Directions: Among the entries below, only the lines from the one with "ATOM 273 C CA" through the one with "ATOM 311 O O" are to be retyped, exactly and without pictures.
++++ Given records ++++
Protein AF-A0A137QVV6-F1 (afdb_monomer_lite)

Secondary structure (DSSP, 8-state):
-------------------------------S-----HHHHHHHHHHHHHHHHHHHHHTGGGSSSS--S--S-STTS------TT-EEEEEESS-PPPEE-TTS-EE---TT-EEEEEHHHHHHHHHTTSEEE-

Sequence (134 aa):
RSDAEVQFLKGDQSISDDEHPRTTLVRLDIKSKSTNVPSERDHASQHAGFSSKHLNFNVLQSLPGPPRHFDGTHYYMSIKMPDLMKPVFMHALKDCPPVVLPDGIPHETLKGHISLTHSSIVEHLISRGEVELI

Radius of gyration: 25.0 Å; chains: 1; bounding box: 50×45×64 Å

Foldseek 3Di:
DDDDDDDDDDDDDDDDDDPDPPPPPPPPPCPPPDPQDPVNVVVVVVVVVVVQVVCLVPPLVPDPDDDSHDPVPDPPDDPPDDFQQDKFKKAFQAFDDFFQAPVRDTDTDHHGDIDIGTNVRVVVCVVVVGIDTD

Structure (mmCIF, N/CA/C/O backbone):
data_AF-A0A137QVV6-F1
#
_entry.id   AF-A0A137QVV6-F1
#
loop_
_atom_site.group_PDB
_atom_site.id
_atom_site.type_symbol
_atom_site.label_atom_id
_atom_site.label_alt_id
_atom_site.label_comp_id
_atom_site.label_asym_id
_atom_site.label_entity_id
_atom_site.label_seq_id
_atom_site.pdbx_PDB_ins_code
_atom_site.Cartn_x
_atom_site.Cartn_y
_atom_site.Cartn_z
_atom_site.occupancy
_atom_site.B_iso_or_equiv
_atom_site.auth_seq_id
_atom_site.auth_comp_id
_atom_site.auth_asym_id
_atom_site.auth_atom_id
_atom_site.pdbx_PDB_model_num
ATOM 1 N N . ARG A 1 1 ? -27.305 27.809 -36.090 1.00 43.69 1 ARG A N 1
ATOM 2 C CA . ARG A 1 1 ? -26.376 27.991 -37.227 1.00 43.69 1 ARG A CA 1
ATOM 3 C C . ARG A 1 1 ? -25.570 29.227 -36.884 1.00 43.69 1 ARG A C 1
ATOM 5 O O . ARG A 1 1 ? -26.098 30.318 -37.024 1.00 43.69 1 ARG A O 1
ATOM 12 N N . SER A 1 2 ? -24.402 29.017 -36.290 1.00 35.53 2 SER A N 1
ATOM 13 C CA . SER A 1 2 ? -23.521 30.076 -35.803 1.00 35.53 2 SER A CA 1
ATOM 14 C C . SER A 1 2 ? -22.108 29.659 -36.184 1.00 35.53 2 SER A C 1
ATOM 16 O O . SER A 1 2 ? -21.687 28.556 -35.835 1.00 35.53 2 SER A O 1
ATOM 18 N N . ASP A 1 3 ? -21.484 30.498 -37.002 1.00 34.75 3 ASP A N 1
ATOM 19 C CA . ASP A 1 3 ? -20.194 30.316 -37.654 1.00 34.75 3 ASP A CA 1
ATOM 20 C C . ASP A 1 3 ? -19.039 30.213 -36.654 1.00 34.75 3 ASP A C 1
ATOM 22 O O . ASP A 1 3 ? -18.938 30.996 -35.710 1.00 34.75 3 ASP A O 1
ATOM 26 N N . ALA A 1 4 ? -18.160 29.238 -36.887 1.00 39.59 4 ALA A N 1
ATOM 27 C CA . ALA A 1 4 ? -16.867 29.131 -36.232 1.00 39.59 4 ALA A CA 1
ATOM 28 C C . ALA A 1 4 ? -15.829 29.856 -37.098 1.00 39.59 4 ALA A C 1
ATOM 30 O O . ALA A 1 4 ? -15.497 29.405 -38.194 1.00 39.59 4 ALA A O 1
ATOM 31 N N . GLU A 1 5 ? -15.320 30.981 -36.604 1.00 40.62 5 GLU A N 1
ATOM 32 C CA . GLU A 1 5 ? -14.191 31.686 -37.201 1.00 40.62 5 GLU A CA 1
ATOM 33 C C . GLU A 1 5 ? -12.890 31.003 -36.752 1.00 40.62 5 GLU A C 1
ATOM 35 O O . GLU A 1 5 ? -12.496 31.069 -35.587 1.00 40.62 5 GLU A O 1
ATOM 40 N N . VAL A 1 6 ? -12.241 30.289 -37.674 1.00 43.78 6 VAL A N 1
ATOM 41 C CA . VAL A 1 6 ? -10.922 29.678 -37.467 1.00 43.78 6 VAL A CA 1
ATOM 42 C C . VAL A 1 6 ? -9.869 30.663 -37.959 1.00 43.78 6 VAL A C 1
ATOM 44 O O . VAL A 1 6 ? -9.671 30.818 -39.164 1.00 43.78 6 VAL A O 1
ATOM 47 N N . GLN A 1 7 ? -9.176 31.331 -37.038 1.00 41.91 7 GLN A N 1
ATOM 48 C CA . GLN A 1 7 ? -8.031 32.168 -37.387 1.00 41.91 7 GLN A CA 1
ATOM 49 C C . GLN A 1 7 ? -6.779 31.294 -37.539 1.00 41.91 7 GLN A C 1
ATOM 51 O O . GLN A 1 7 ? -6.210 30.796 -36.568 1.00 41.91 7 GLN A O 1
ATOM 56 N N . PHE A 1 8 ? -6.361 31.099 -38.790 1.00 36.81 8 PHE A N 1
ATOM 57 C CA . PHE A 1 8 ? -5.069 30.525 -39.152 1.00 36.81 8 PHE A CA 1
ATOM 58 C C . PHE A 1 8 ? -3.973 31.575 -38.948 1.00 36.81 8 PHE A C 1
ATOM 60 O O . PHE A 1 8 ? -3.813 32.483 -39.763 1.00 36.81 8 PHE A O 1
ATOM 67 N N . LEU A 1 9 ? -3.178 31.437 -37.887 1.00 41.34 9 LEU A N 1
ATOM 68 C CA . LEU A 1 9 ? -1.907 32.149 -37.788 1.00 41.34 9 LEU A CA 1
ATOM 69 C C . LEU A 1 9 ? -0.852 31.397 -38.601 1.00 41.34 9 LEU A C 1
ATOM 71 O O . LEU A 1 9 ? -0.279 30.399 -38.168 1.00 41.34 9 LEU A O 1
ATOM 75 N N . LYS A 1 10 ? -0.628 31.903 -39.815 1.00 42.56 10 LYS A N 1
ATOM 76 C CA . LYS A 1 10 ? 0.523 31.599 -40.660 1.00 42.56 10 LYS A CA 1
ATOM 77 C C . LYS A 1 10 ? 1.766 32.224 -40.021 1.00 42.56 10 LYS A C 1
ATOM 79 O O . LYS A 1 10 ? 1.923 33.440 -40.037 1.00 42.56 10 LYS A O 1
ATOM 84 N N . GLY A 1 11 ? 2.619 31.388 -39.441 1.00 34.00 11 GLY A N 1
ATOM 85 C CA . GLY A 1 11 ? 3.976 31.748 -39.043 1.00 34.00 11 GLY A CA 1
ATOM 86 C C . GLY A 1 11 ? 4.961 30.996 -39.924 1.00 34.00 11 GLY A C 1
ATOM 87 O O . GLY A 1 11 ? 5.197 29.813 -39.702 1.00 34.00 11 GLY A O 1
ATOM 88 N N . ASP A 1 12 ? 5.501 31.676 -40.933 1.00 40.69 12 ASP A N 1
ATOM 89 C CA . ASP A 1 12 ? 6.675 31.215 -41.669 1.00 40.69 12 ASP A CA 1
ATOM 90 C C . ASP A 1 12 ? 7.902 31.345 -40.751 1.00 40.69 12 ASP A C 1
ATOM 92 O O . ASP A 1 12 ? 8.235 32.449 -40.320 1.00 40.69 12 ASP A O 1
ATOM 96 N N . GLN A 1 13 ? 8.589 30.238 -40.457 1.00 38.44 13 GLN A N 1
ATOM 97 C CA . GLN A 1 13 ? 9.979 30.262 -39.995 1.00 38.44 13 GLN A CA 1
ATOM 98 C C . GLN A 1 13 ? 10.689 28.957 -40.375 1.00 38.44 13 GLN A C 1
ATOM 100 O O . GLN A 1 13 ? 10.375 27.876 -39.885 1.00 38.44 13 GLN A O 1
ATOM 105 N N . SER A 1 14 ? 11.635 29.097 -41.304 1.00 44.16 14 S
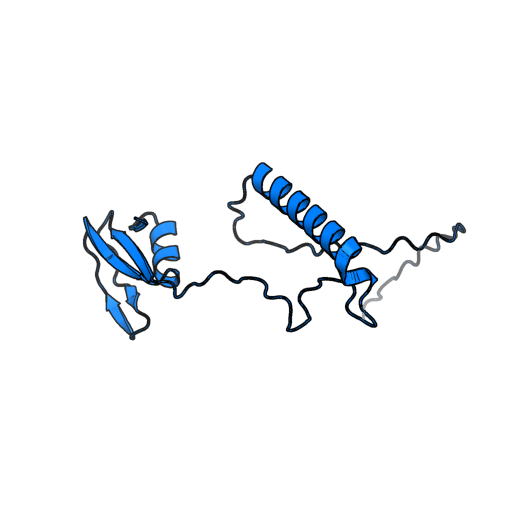ER A N 1
ATOM 106 C CA . SER A 1 14 ? 12.695 28.137 -41.615 1.00 44.16 14 SER A CA 1
ATOM 107 C C . SER A 1 14 ? 13.645 27.949 -40.428 1.00 44.16 14 SER A C 1
ATOM 109 O O . SER A 1 14 ? 13.722 28.865 -39.611 1.00 44.16 14 SER A O 1
ATOM 111 N N . ILE A 1 15 ? 14.469 26.886 -40.481 1.00 32.34 15 ILE A N 1
ATOM 112 C CA . ILE A 1 15 ? 15.520 26.417 -39.535 1.00 32.34 15 ILE A CA 1
ATOM 113 C C . ILE A 1 15 ? 14.991 25.208 -38.761 1.00 32.34 15 ILE A C 1
ATOM 115 O O . ILE A 1 15 ? 13.919 25.276 -38.183 1.00 32.34 15 ILE A O 1
ATOM 119 N N . SER A 1 16 ? 15.664 24.072 -38.641 1.00 35.31 16 SER A N 1
ATOM 120 C CA . SER A 1 16 ? 16.897 23.478 -39.169 1.00 35.31 16 SER A CA 1
ATOM 121 C C . SER A 1 16 ? 16.833 22.048 -38.624 1.00 35.31 16 SER A C 1
ATOM 123 O O . SER A 1 16 ? 16.275 21.846 -37.543 1.00 35.31 16 SER A O 1
ATOM 125 N N . ASP A 1 17 ? 17.365 21.076 -39.355 1.00 43.88 17 ASP A N 1
ATOM 126 C CA . ASP A 1 17 ? 17.421 19.680 -38.929 1.00 43.88 17 ASP A CA 1
ATOM 127 C C . ASP A 1 17 ? 18.065 19.554 -37.545 1.00 43.88 17 ASP A C 1
ATOM 129 O O . ASP A 1 17 ? 19.260 19.789 -37.385 1.00 43.88 17 ASP A O 1
ATOM 133 N N . ASP A 1 18 ? 17.261 19.199 -36.546 1.00 33.97 18 ASP A N 1
ATOM 134 C CA . ASP A 1 18 ? 17.738 18.607 -35.304 1.00 33.97 18 ASP A CA 1
ATOM 135 C C . ASP A 1 18 ? 16.569 17.847 -34.661 1.00 33.97 18 ASP A C 1
ATOM 137 O O . ASP A 1 18 ? 15.810 18.368 -33.835 1.00 33.97 18 ASP A O 1
ATOM 141 N N . GLU A 1 19 ? 16.371 16.607 -35.122 1.00 41.09 19 GLU A N 1
ATOM 142 C CA . GLU A 1 19 ? 15.480 15.613 -34.517 1.00 41.09 19 GLU A CA 1
ATOM 143 C C . GLU A 1 19 ? 15.940 15.307 -33.084 1.00 41.09 19 GLU A C 1
ATOM 145 O O . GLU A 1 19 ? 16.554 14.285 -32.782 1.00 41.09 19 GLU A O 1
ATOM 150 N N . HIS A 1 20 ? 15.603 16.197 -32.159 1.00 36.09 20 HIS A N 1
ATOM 151 C CA . HIS A 1 20 ? 15.609 15.884 -30.745 1.00 36.09 20 HIS A CA 1
ATOM 152 C C . HIS A 1 20 ? 14.398 14.984 -30.481 1.00 36.09 20 HIS A C 1
ATOM 154 O O . HIS A 1 20 ? 13.260 15.439 -30.664 1.00 36.09 20 HIS A O 1
ATOM 160 N N . PRO A 1 21 ? 14.579 13.722 -30.042 1.00 41.62 21 PRO A N 1
ATOM 161 C CA . PRO A 1 21 ? 13.452 12.896 -29.656 1.00 41.62 21 PRO A CA 1
ATOM 162 C C . PRO A 1 21 ? 12.769 13.585 -28.480 1.00 41.62 21 PRO A C 1
ATOM 164 O O . PRO A 1 21 ? 13.300 13.666 -27.369 1.00 41.62 21 PRO A O 1
ATOM 167 N N . ARG A 1 22 ? 11.581 14.124 -28.764 1.00 42.00 22 ARG A N 1
ATOM 168 C CA . ARG A 1 22 ? 10.648 14.671 -27.787 1.00 42.00 22 ARG A CA 1
ATOM 169 C C . ARG A 1 22 ? 10.453 13.602 -26.722 1.00 42.00 22 ARG A C 1
ATOM 171 O O . ARG A 1 22 ? 9.727 12.633 -26.920 1.00 42.00 22 ARG A O 1
ATOM 178 N N . THR A 1 23 ? 11.148 13.767 -25.602 1.00 40.28 23 THR A N 1
ATOM 179 C CA . THR A 1 23 ? 10.894 12.994 -24.396 1.00 40.28 23 THR A CA 1
ATOM 180 C C . THR A 1 23 ? 9.531 13.464 -23.924 1.00 40.28 23 THR A C 1
ATOM 182 O O . THR A 1 23 ? 9.415 14.484 -23.245 1.00 40.28 23 THR A O 1
ATOM 185 N N . THR A 1 24 ? 8.481 12.785 -24.383 1.00 40.97 24 THR A N 1
ATOM 186 C CA . THR A 1 24 ? 7.125 12.969 -23.883 1.00 40.97 24 THR A CA 1
ATOM 187 C C . THR A 1 24 ? 7.159 12.516 -22.437 1.00 40.97 24 THR A C 1
ATOM 189 O O . THR A 1 24 ? 7.017 11.338 -22.124 1.00 40.97 24 THR A O 1
ATOM 192 N N . LEU A 1 25 ? 7.470 13.463 -21.558 1.00 40.59 25 LEU A N 1
ATOM 193 C CA . LEU A 1 25 ? 7.445 13.304 -20.120 1.00 40.59 25 LEU A CA 1
ATOM 194 C C . LEU A 1 25 ? 5.995 12.955 -19.795 1.00 40.59 25 LEU A C 1
ATOM 196 O O . LEU A 1 25 ? 5.126 13.827 -19.834 1.00 40.59 25 LEU A O 1
ATOM 200 N N . VAL A 1 26 ? 5.722 11.660 -19.606 1.00 39.62 26 VAL A N 1
ATOM 201 C CA . VAL A 1 26 ? 4.411 11.156 -19.206 1.00 39.62 26 VAL A CA 1
ATOM 202 C C . VAL A 1 26 ? 4.103 11.839 -17.886 1.00 39.62 26 VAL A C 1
ATOM 204 O O . VAL A 1 26 ? 4.628 11.490 -16.828 1.00 39.62 26 VAL A O 1
ATOM 207 N N . ARG A 1 27 ? 3.307 12.901 -17.976 1.00 35.69 27 ARG A N 1
ATOM 208 C CA . ARG A 1 27 ? 2.765 13.616 -16.839 1.00 35.69 27 ARG A CA 1
ATOM 209 C C . ARG A 1 27 ? 1.734 12.660 -16.261 1.00 35.69 27 ARG A C 1
ATOM 211 O O . ARG A 1 27 ? 0.581 12.652 -16.673 1.00 35.69 27 ARG A
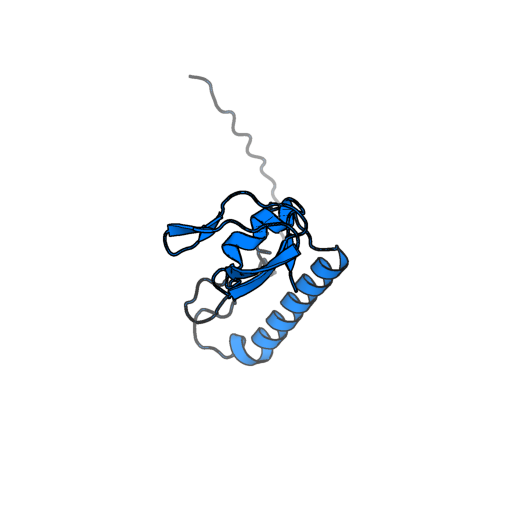 O 1
ATOM 218 N N . LEU A 1 28 ? 2.187 11.770 -15.380 1.00 38.12 28 LEU A N 1
ATOM 219 C CA . LEU A 1 28 ? 1.293 11.078 -14.470 1.00 38.12 28 LEU A CA 1
ATOM 220 C C . LEU A 1 28 ? 0.625 12.194 -13.669 1.00 38.12 28 LEU A C 1
ATOM 222 O O . LEU A 1 28 ? 1.228 12.768 -12.761 1.00 38.12 28 LEU A O 1
ATOM 226 N N . ASP A 1 29 ? -0.586 12.568 -14.075 1.00 36.19 29 ASP A N 1
ATOM 227 C CA . ASP A 1 29 ? -1.474 13.409 -13.290 1.00 36.19 29 ASP A CA 1
ATOM 228 C C . ASP A 1 29 ? -1.877 12.598 -12.056 1.00 36.19 29 ASP A C 1
ATOM 230 O O . ASP A 1 29 ? -2.961 12.027 -11.961 1.00 36.19 29 ASP A O 1
ATOM 234 N N . ILE A 1 30 ? -0.959 12.532 -11.090 1.00 42.88 30 ILE A N 1
ATOM 235 C CA . ILE A 1 30 ? -1.198 12.051 -9.734 1.00 42.88 30 ILE A CA 1
ATOM 236 C C . ILE A 1 30 ? -2.047 13.129 -9.057 1.00 42.88 30 ILE A C 1
ATOM 238 O O . ILE A 1 30 ? -1.578 13.949 -8.269 1.00 42.88 30 ILE A O 1
ATOM 242 N N . LYS A 1 31 ? -3.328 13.170 -9.420 1.00 34.28 31 LYS A N 1
ATOM 243 C CA . LYS A 1 31 ? -4.362 13.973 -8.764 1.00 34.28 31 LYS A CA 1
ATOM 244 C C . LYS A 1 31 ? -5.014 13.174 -7.630 1.00 34.28 31 LYS A C 1
ATOM 246 O O . LYS A 1 31 ? -6.206 13.278 -7.387 1.00 34.28 31 LYS A O 1
ATOM 251 N N . SER A 1 32 ? -4.223 12.385 -6.910 1.00 37.81 32 SER A N 1
ATOM 252 C CA . SER A 1 32 ? -4.592 11.770 -5.637 1.00 37.81 32 SER A CA 1
ATOM 253 C C . SER A 1 32 ? -3.670 12.356 -4.576 1.00 37.81 32 SER A C 1
ATOM 255 O O . SER A 1 32 ? -2.553 11.880 -4.421 1.00 37.81 32 SER A O 1
ATOM 257 N N . LYS A 1 33 ? -4.099 13.459 -3.943 1.00 47.19 33 LYS A N 1
ATOM 258 C CA . LYS A 1 33 ? -3.554 14.035 -2.694 1.00 47.19 33 LYS A CA 1
ATOM 259 C C . LYS A 1 33 ? -2.094 13.621 -2.418 1.00 47.19 33 LYS A C 1
ATOM 261 O O . LYS A 1 33 ? -1.844 12.809 -1.539 1.00 47.19 33 LYS A O 1
ATOM 266 N N . SER A 1 34 ? -1.162 14.122 -3.236 1.00 45.12 34 SER A N 1
ATOM 267 C CA . SER A 1 34 ? 0.253 13.732 -3.207 1.00 45.12 34 SER A CA 1
ATOM 268 C C . SER A 1 34 ? 0.833 13.943 -1.810 1.00 45.12 34 SER A C 1
ATOM 270 O O . SER A 1 34 ? 1.115 15.074 -1.422 1.00 45.12 34 SER A O 1
ATOM 272 N N . THR A 1 35 ? 1.036 12.850 -1.081 1.00 55.25 35 THR A N 1
ATOM 273 C CA . THR A 1 35 ? 1.835 12.777 0.149 1.00 55.25 35 THR A CA 1
ATOM 274 C C . THR A 1 35 ? 3.328 12.959 -0.114 1.00 55.25 35 THR A C 1
ATOM 276 O O . THR A 1 35 ? 4.095 13.071 0.836 1.00 55.25 35 THR A O 1
ATOM 279 N N . ASN A 1 36 ? 3.748 13.008 -1.382 1.00 57.00 36 ASN A N 1
ATOM 280 C CA . ASN A 1 36 ? 5.160 13.049 -1.730 1.00 57.00 36 ASN A CA 1
ATOM 281 C C . ASN A 1 36 ? 5.742 14.429 -1.433 1.00 57.00 36 ASN A C 1
ATOM 283 O O . ASN A 1 36 ? 5.345 15.444 -2.018 1.00 57.00 36 ASN A O 1
ATOM 287 N N . VAL A 1 37 ? 6.706 14.441 -0.519 1.00 82.06 37 VAL A N 1
ATOM 288 C CA . VAL A 1 37 ? 7.505 15.618 -0.176 1.00 82.06 37 VAL A CA 1
ATOM 289 C C . VAL A 1 37 ? 8.276 16.060 -1.435 1.00 82.06 37 VAL A C 1
ATOM 291 O O . VAL A 1 37 ? 8.703 15.199 -2.208 1.00 82.06 37 VAL A O 1
ATOM 294 N N . PRO A 1 38 ? 8.489 17.367 -1.691 1.00 83.62 38 PRO A N 1
ATOM 295 C CA . PRO A 1 38 ? 9.212 17.825 -2.885 1.00 83.62 38 PRO A CA 1
ATOM 296 C C . PRO A 1 38 ? 10.564 17.125 -3.108 1.00 83.62 38 PRO A C 1
ATOM 298 O O . PRO A 1 38 ? 10.879 16.745 -4.230 1.00 83.62 38 PRO A O 1
ATOM 301 N N . SER A 1 39 ? 11.306 16.848 -2.032 1.00 86.50 39 SER A N 1
ATOM 302 C CA . SER A 1 39 ? 12.566 16.097 -2.079 1.00 86.50 39 SER A CA 1
ATOM 303 C C . SER A 1 39 ? 12.404 14.652 -2.561 1.00 86.
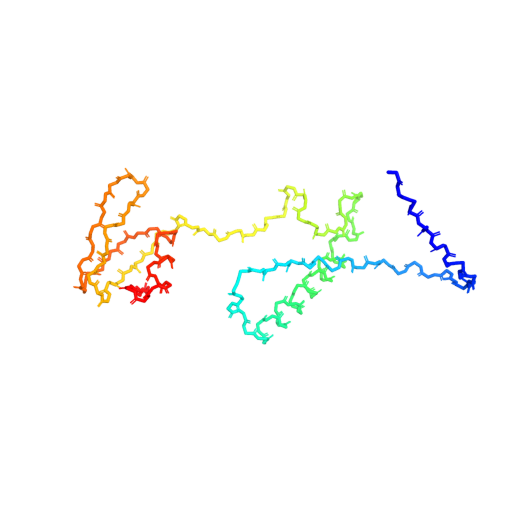50 39 SER A C 1
ATOM 305 O O . SER A 1 39 ? 13.247 14.153 -3.303 1.00 86.50 39 SER A O 1
ATOM 307 N N . GLU A 1 40 ? 11.321 13.977 -2.177 1.00 88.88 40 GLU A N 1
ATOM 308 C CA . GLU A 1 40 ? 11.008 12.623 -2.636 1.00 88.88 40 GLU A CA 1
ATOM 309 C C . GLU A 1 40 ? 10.670 12.626 -4.125 1.00 88.88 40 GLU A C 1
ATOM 311 O O . GLU A 1 40 ? 11.138 11.770 -4.873 1.00 88.88 40 GLU A O 1
ATOM 316 N N . ARG A 1 41 ? 9.902 13.623 -4.577 1.00 86.38 41 ARG A N 1
ATOM 317 C CA . ARG A 1 41 ? 9.578 13.784 -5.996 1.00 86.38 41 ARG A CA 1
ATOM 318 C C . ARG A 1 41 ? 10.833 14.012 -6.837 1.00 86.38 41 ARG A C 1
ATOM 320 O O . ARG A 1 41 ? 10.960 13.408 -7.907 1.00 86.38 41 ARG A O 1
++++
Exercise answer:
ATOM 273 C CA . THR A 1 35 ? 1.835 12.777 0.149 1.00 55.25 35 THR A CA 1
ATOM 274 C C . THR A 1 35 ? 3.328 12.959 -0.114 1.00 55.25 35 THR A C 1
ATOM 276 O O . THR A 1 35 ? 4.095 13.071 0.836 1.00 55.25 35 THR A O 1
ATOM 279 N N . ASN A 1 36 ? 3.748 13.008 -1.382 1.00 57.00 36 ASN A N 1
ATOM 280 C CA . ASN A 1 36 ? 5.160 13.049 -1.730 1.00 57.00 36 ASN A CA 1
ATOM 281 C C . ASN A 1 36 ? 5.742 14.429 -1.433 1.00 57.00 36 ASN A C 1
ATOM 283 O O . ASN A 1 36 ? 5.345 15.444 -2.018 1.00 57.00 36 ASN A O 1
ATOM 287 N N . VAL A 1 37 ? 6.706 14.441 -0.519 1.00 82.06 37 VAL A N 1
ATOM 288 C CA . VAL A 1 37 ? 7.505 15.618 -0.176 1.00 82.06 37 VAL A CA 1
ATOM 289 C C . VAL A 1 37 ? 8.276 16.060 -1.435 1.00 82.06 37 VAL A C 1
ATOM 291 O O . VAL A 1 37 ? 8.703 15.199 -2.208 1.00 82.06 37 VAL A O 1
ATOM 294 N N . PRO A 1 38 ? 8.489 17.367 -1.691 1.00 83.62 38 PRO A N 1
ATOM 295 C CA . PRO A 1 38 ? 9.212 17.825 -2.885 1.00 83.62 38 PRO A CA 1
ATOM 296 C C . PRO A 1 38 ? 10.564 17.125 -3.108 1.00 83.62 38 PRO A C 1
ATOM 298 O O . PRO A 1 38 ? 10.879 16.745 -4.230 1.00 83.62 38 PRO A O 1
ATOM 301 N N . SER A 1 39 ? 11.306 16.848 -2.032 1.00 86.50 39 SER A N 1
ATOM 302 C CA . SER A 1 39 ? 12.566 16.097 -2.079 1.00 86.50 39 SER A CA 1
ATOM 303 C C . SER A 1 39 ? 12.404 14.652 -2.561 1.00 86.
50 39 SER A C 1
ATOM 305 O O . SER A 1 39 ? 13.247 14.153 -3.303 1.00 86.50 39 SER A O 1
ATOM 307 N N . GLU A 1 40 ? 11.321 13.977 -2.177 1.00 88.88 40 GLU A N 1
ATOM 308 C CA . GLU A 1 40 ? 11.008 12.623 -2.636 1.00 88.88 40 GLU A CA 1
ATOM 309 C C . GLU A 1 40 ? 10.670 12.626 -4.125 1.00 88.88 40 GLU A C 1
ATOM 311 O O . GLU A 1 40 ? 11.138 11.770 -4.873 1.00 88.88 40 GLU A O 1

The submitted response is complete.